Drüben in England boten die Eigentümer der Vergnügungsparks zahlreiche Vulkan-Attraktionen für jene, die sich einen Aufenthalt in Italien nicht leisten konnten. In den beliebten Vergnügungsgärten Londons verpackten die Ingenieure ihre pyrotechnischen Vorstellungen als Vulkanausbrüche neu und traktierten ihre Gönner mit nächtlichen Rauch-Effusionen, kakophonischen Rumplern und feurigen Blitzen, die aus riesigen Gipskegeln des Vesuv aufstiegen. »Der Vesuv spuckt Feuerströme!« versprach eine typische Zeitungsannonce. Der Vergnügungspark Surrey Gardens, der sich sogar eines richtigen Sees rühmte, ließ in seiner Vesuv-Show die ganze Bucht von Neapel wiedererstehen. Die Reflektionen des Feuerwerks im Wasser erhöhten noch den Wow-Faktor des Spektakels, sodass die Betreiber des Parks der Konkurrenz einen Schritt voraus waren.7

Mit den gewaltsamen Umwälzungen der Französischen Revolution erhielt das Vulkanspektakel zusätzlich noch eine andere Symbolik.8 Am 16. Oktober 1793, auf dem Höhepunkt der Schreckensherrschaft Robespierres, stand Königin Marie Antoinette in Paris vor der Guillotine auf der jüngst umbenannten Place de la Révolution einem wogenden jakobinischen Mob gegenüber. Zwei Tage später fand im nahegelegenen Theätre de la Republique die Premiere eines Stücks mit dem Titel Le jugement dernier des rois (Der Tag des Gerichts für die Könige) statt, das der überzeugte Revolutionär und Journalist Sylvain Maréchal geschrieben hatte. In dem Schauspiel wird ein jämmerliches Häuflein abgesetzter europäischer Monarchen zusammen mit dem Papst auf einer tropischen Insel ausgesetzt, die von einem rülpsenden Vulkan bedroht ist. Nach einer Beschimpfung zum Abschied seitens ihrer jakobinischen Häscher werden sie zurückgelassen und sollen von einem Strom aus geschmolzener Lava verschlungen werden, der die Wut des aufbegehrenden französischen Volkes symbolisiert. Eine Pariser Zeitung ermunterte ihre Leserschaft zu einem Besuch mit dem Versprechen: »Ihr werdet sehen, wie alle Tyrannen Europas gezwungen sind, sich gegenseitig aufzufressen, und am Ende von einem Vulkan verschluckt werden.
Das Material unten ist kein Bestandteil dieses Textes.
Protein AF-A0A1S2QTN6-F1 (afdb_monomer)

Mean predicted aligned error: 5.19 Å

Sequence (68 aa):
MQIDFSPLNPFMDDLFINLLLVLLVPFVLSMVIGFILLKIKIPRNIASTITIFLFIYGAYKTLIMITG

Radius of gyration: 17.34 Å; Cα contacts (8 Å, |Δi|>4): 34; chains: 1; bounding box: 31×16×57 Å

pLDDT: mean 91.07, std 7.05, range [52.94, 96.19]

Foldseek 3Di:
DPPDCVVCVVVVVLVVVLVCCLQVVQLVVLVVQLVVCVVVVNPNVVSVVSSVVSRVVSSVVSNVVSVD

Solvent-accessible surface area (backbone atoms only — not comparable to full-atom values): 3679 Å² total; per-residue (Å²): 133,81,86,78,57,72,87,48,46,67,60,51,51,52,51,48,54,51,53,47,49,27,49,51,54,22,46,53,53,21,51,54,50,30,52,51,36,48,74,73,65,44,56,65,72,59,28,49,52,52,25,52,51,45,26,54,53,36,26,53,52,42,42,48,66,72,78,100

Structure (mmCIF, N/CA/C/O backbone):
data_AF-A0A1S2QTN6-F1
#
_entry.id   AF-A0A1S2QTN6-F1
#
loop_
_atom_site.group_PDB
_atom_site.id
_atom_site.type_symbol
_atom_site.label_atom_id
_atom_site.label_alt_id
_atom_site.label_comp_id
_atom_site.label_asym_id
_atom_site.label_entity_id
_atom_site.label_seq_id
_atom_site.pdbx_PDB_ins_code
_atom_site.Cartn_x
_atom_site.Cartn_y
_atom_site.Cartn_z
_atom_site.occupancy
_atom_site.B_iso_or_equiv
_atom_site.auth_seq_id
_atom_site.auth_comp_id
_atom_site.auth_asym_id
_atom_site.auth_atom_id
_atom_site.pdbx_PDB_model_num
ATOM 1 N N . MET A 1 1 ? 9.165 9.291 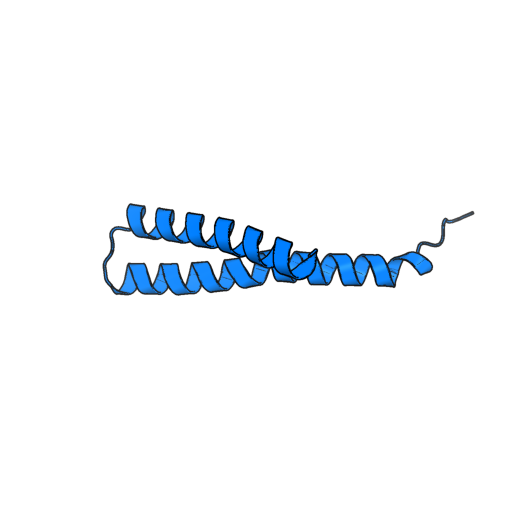-42.958 1.00 52.94 1 MET A N 1
ATOM 2 C CA . MET A 1 1 ? 9.765 8.366 -41.976 1.00 52.94 1 MET A CA 1
ATOM 3 C C . MET A 1 1 ? 8.806 8.254 -40.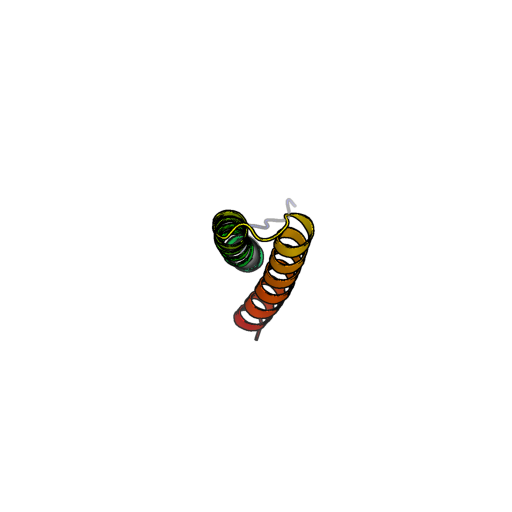810 1.00 52.94 1 MET A C 1
ATOM 5 O O . MET A 1 1 ? 8.599 9.250 -40.132 1.00 52.94 1 MET A O 1
ATOM 9 N N . GLN A 1 2 ? 8.159 7.102 -40.632 1.00 74.12 2 GLN A N 1
ATOM 10 C CA . GLN A 1 2 ? 7.540 6.782 -39.346 1.00 74.12 2 GLN A CA 1
ATOM 11 C C . GLN A 1 2 ? 8.681 6.336 -38.439 1.00 74.12 2 GLN A C 1
ATOM 13 O O . GLN A 1 2 ? 9.506 5.525 -38.856 1.00 74.12 2 GLN A O 1
ATOM 18 N N . ILE A 1 3 ? 8.795 6.950 -37.266 1.00 75.00 3 ILE A N 1
ATOM 19 C CA . ILE A 1 3 ? 9.768 6.504 -36.276 1.00 75.00 3 ILE A CA 1
ATOM 20 C C . ILE A 1 3 ? 9.273 5.144 -35.793 1.00 75.00 3 ILE A C 1
ATOM 22 O O . ILE A 1 3 ? 8.185 5.048 -35.229 1.00 75.00 3 ILE A O 1
ATOM 26 N N . ASP A 1 4 ? 10.035 4.098 -36.096 1.00 82.56 4 ASP A N 1
ATOM 27 C CA . ASP A 1 4 ? 9.749 2.754 -35.623 1.00 82.56 4 ASP A CA 1
ATOM 28 C C . ASP A 1 4 ? 10.236 2.630 -34.176 1.00 82.56 4 ASP A C 1
ATOM 30 O O . ASP A 1 4 ? 11.436 2.646 -33.900 1.00 82.56 4 ASP A O 1
ATOM 34 N N . PHE A 1 5 ? 9.282 2.553 -33.251 1.00 82.12 5 PHE A N 1
ATOM 35 C CA . PHE A 1 5 ? 9.534 2.377 -31.822 1.00 82.12 5 PHE A CA 1
ATOM 36 C C . PHE A 1 5 ? 9.597 0.901 -31.413 1.00 82.12 5 PHE A C 1
ATOM 38 O O . PHE A 1 5 ? 9.824 0.615 -30.241 1.00 82.12 5 PHE A O 1
ATOM 45 N N . SER A 1 6 ? 9.470 -0.043 -32.350 1.00 85.56 6 SER A N 1
ATOM 46 C CA . SER A 1 6 ? 9.611 -1.477 -32.067 1.00 85.56 6 SER A CA 1
ATOM 47 C C . SER A 1 6 ? 10.894 -1.847 -31.298 1.00 85.56 6 SER A C 1
ATOM 49 O O . SER A 1 6 ? 10.810 -2.707 -30.421 1.00 85.56 6 SER A O 1
ATOM 51 N N . PRO A 1 7 ? 12.059 -1.191 -31.509 1.00 87.62 7 PRO A N 1
ATOM 52 C CA . PRO A 1 7 ? 13.261 -1.444 -30.705 1.00 87.62 7 PRO A CA 1
ATOM 53 C C . PRO A 1 7 ? 13.134 -1.043 -29.227 1.00 87.62 7 PRO A C 1
ATOM 55 O O . PRO A 1 7 ? 13.900 -1.524 -28.397 1.00 87.62 7 PRO A O 1
ATOM 58 N N . LEU A 1 8 ? 12.196 -0.153 -28.896 1.00 86.12 8 LEU A N 1
ATOM 59 C CA . LEU A 1 8 ? 11.940 0.335 -27.538 1.00 86.12 8 LEU A CA 1
ATOM 60 C C . LEU A 1 8 ? 10.892 -0.497 -26.794 1.00 86.12 8 LEU A C 1
ATOM 62 O O . LEU A 1 8 ? 10.794 -0.361 -25.578 1.00 86.12 8 LEU A O 1
ATOM 66 N N . ASN A 1 9 ? 10.149 -1.371 -27.480 1.00 86.56 9 ASN A N 1
ATOM 67 C CA . ASN A 1 9 ? 9.133 -2.219 -26.848 1.00 86.56 9 ASN A CA 1
ATOM 68 C C . ASN A 1 9 ? 9.666 -3.018 -25.648 1.00 86.56 9 ASN A C 1
ATOM 70 O O . ASN A 1 9 ? 9.034 -2.941 -24.601 1.00 86.56 9 ASN A O 1
ATOM 74 N N . PRO A 1 10 ? 10.842 -3.679 -25.711 1.00 85.69 10 PRO A N 1
ATOM 75 C CA . PRO A 1 10 ? 11.353 -4.428 -24.562 1.00 85.69 10 PRO A CA 1
ATOM 76 C C . PRO A 1 10 ? 11.582 -3.532 -23.337 1.00 85.69 10 PRO A C 1
ATOM 78 O O . PRO A 1 10 ? 11.232 -3.891 -22.221 1.00 85.69 10 PRO A O 1
ATOM 81 N N . PHE A 1 11 ? 12.106 -2.322 -23.556 1.00 86.94 11 PHE A N 1
ATOM 82 C CA . PHE A 1 11 ? 12.326 -1.348 -22.487 1.00 86.94 11 PHE A CA 1
ATOM 83 C C . PHE A 1 11 ? 11.006 -0.841 -21.892 1.00 86.94 11 PHE A C 1
ATOM 85 O O . PHE A 1 11 ? 10.894 -0.671 -20.679 1.00 86.94 11 PHE A O 1
ATOM 92 N N . MET A 1 12 ? 10.002 -0.599 -22.738 1.00 88.38 12 MET A N 1
ATOM 93 C CA . MET A 1 12 ? 8.680 -0.143 -22.303 1.00 88.38 12 MET A CA 1
ATOM 94 C C . MET A 1 12 ? 7.921 -1.237 -21.547 1.00 88.38 12 MET A C 1
ATOM 96 O O . MET A 1 12 ? 7.284 -0.931 -20.541 1.00 88.38 12 MET A O 1
ATOM 100 N N . ASP A 1 13 ? 8.024 -2.492 -21.983 1.00 90.56 13 ASP A N 1
ATOM 101 C CA . ASP A 1 13 ? 7.407 -3.644 -21.321 1.00 90.56 13 ASP A CA 1
ATOM 102 C C . ASP A 1 13 ? 8.020 -3.870 -19.932 1.00 90.56 13 ASP A C 1
ATOM 104 O O . ASP A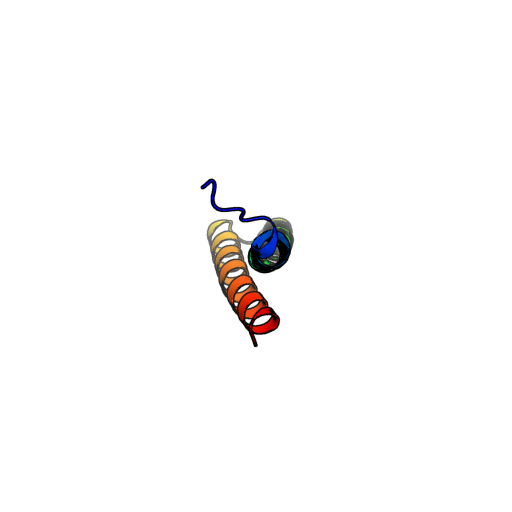 1 13 ? 7.288 -3.976 -18.944 1.00 90.56 13 ASP A O 1
ATOM 108 N N . ASP A 1 14 ? 9.352 -3.842 -19.826 1.00 89.06 14 ASP A N 1
ATOM 109 C CA . ASP A 1 14 ? 10.058 -3.953 -18.545 1.00 89.06 14 ASP A CA 1
ATOM 110 C C . ASP A 1 14 ? 9.701 -2.797 -17.604 1.00 89.06 14 ASP A C 1
ATOM 112 O O . ASP A 1 14 ? 9.410 -3.006 -16.422 1.00 89.06 14 ASP A O 1
ATOM 116 N N . LEU A 1 15 ? 9.667 -1.564 -18.120 1.00 89.75 15 LEU A N 1
ATOM 117 C CA . LEU A 1 15 ? 9.240 -0.391 -17.360 1.00 89.75 15 LEU A CA 1
ATOM 118 C C . LEU A 1 15 ? 7.810 -0.573 -16.832 1.00 89.75 15 LEU A C 1
ATOM 120 O O .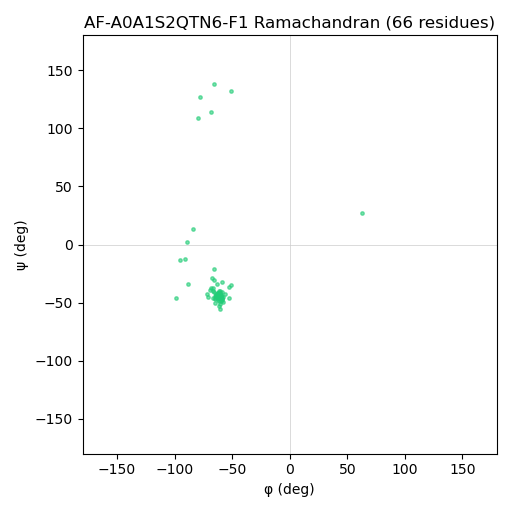 LEU A 1 15 ? 7.545 -0.285 -15.663 1.00 89.75 15 LEU A O 1
ATOM 124 N N . PHE A 1 16 ? 6.899 -1.060 -17.674 1.00 91.06 16 PHE A N 1
ATOM 125 C CA . PHE A 1 16 ? 5.494 -1.242 -17.330 1.00 91.06 16 PHE A CA 1
ATOM 126 C C . PHE A 1 16 ? 5.304 -2.322 -16.262 1.00 91.06 16 PHE A C 1
ATOM 128 O O . PHE A 1 16 ? 4.602 -2.086 -15.277 1.00 91.06 16 PHE A O 1
ATOM 135 N N . ILE A 1 17 ? 5.963 -3.475 -16.412 1.00 92.38 17 ILE A N 1
ATOM 136 C CA . ILE A 1 17 ? 5.958 -4.562 -15.421 1.00 92.38 17 ILE A CA 1
ATOM 137 C C . ILE A 1 17 ? 6.503 -4.057 -14.081 1.00 92.38 17 ILE A C 1
ATOM 139 O O . ILE A 1 17 ? 5.893 -4.288 -13.036 1.00 92.38 17 ILE A O 1
ATOM 143 N N . ASN A 1 18 ? 7.617 -3.326 -14.101 1.00 91.38 18 ASN A N 1
ATOM 144 C CA . ASN A 1 18 ? 8.234 -2.794 -12.892 1.00 91.38 18 ASN A CA 1
ATOM 145 C C . ASN A 1 18 ? 7.327 -1.777 -12.190 1.00 91.38 18 ASN A C 1
ATOM 147 O O . ASN A 1 18 ? 7.104 -1.884 -10.985 1.00 91.38 18 ASN A O 1
ATOM 151 N N . LEU A 1 19 ? 6.726 -0.842 -12.929 1.00 91.31 19 LEU A N 1
ATOM 152 C CA . LEU A 1 19 ? 5.737 0.097 -12.384 1.00 91.31 19 LEU A CA 1
ATOM 153 C C . LEU A 1 19 ? 4.512 -0.620 -11.814 1.00 91.31 19 LEU A C 1
ATOM 155 O O . LEU A 1 19 ? 4.034 -0.265 -10.732 1.00 91.31 19 LEU A O 1
ATOM 159 N N . LEU A 1 20 ? 4.027 -1.649 -12.511 1.00 94.25 20 LEU A N 1
ATOM 160 C CA . LEU A 1 20 ? 2.921 -2.472 -12.040 1.00 94.25 20 LEU A CA 1
ATOM 161 C C . LEU A 1 20 ? 3.282 -3.133 -10.707 1.00 94.25 20 LEU A C 1
ATOM 163 O O . LEU A 1 20 ? 2.493 -3.066 -9.770 1.00 94.25 20 LEU A O 1
ATOM 167 N N . LEU A 1 21 ? 4.474 -3.718 -10.583 1.00 92.75 21 LEU A N 1
ATOM 168 C CA . LEU A 1 21 ? 4.937 -4.344 -9.344 1.00 92.75 21 LEU A CA 1
ATOM 169 C C . LEU A 1 21 ? 5.083 -3.332 -8.201 1.00 92.75 21 LEU A C 1
ATOM 171 O O . LEU A 1 21 ? 4.622 -3.608 -7.090 1.00 92.75 21 LEU A O 1
ATOM 175 N N . VAL A 1 22 ? 5.655 -2.153 -8.474 1.00 94.06 22 VAL A N 1
ATOM 176 C CA . VAL A 1 22 ? 5.821 -1.070 -7.487 1.00 94.06 22 VAL A CA 1
ATOM 177 C C . VAL A 1 22 ? 4.487 -0.610 -6.909 1.00 94.06 22 VAL A C 1
ATOM 179 O O . VAL A 1 22 ? 4.441 -0.229 -5.745 1.00 94.06 22 VAL A O 1
ATOM 182 N N . LEU A 1 23 ? 3.401 -0.646 -7.680 1.00 93.69 23 LEU A N 1
ATOM 183 C CA . LEU A 1 23 ? 2.098 -0.155 -7.228 1.00 93.69 23 LEU A CA 1
ATOM 184 C C . LEU A 1 23 ? 1.181 -1.277 -6.736 1.00 93.69 23 LEU A C 1
ATOM 186 O O . LEU A 1 23 ? 0.577 -1.166 -5.669 1.00 93.69 23 LEU A O 1
ATOM 190 N N . LEU A 1 24 ? 1.079 -2.371 -7.486 1.00 94.50 24 LEU A N 1
ATOM 191 C CA . LEU A 1 24 ? 0.098 -3.429 -7.252 1.00 94.50 24 LEU A CA 1
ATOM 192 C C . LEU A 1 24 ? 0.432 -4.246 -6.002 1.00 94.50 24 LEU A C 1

Eine Schau – wie gemacht für republikanische Augen!« Das Publikum reagierte auf die Tyrannenmord-Szene mit Gelächter und Beifall. Die offiziellen Repräsentanten der Revolution waren von Maréchals Theaterstück so beeindruckt, dass sie Tausende Drucke davon an die Truppen verteilen und wertvolles Schießpulver requirieren ließen, um die Vulkanfeuer der Revolution auch in einer verlängerten Spielzeit weiter am Brennen zu halten.9

Historisch gesehen stellt der Kult gewordene Vesuv demzufolge mehr als nur einen »Spezialeffekt« der Revolutionszeit 1789 bis 1830 dar. In der Fantasie der Europäer Anfang des neunzehnten Jahrhunderts nahm der Vulkanismus einen hohen Rang ein als passendes Symbol für die in Wellen auftretenden sozialen Krisen, welche die kleinen Leute zunächst als Aufwallung von Gewalt aus nächster Nähe erlebten: in den Toten auf der Straße, in den Soldaten, die Bauernhöfe plünderten, oder in den eingeworfenen Fensterscheiben am Marktplatz. Die zerstörerischen Zuckungen des ausbrechenden Vulkans schienen für einen nie dagewesenen Aderlass und Umbruch, wie er über das zivile Europa in den Jahren nach 1790 hinwegfegte, das beste Bild zu sein.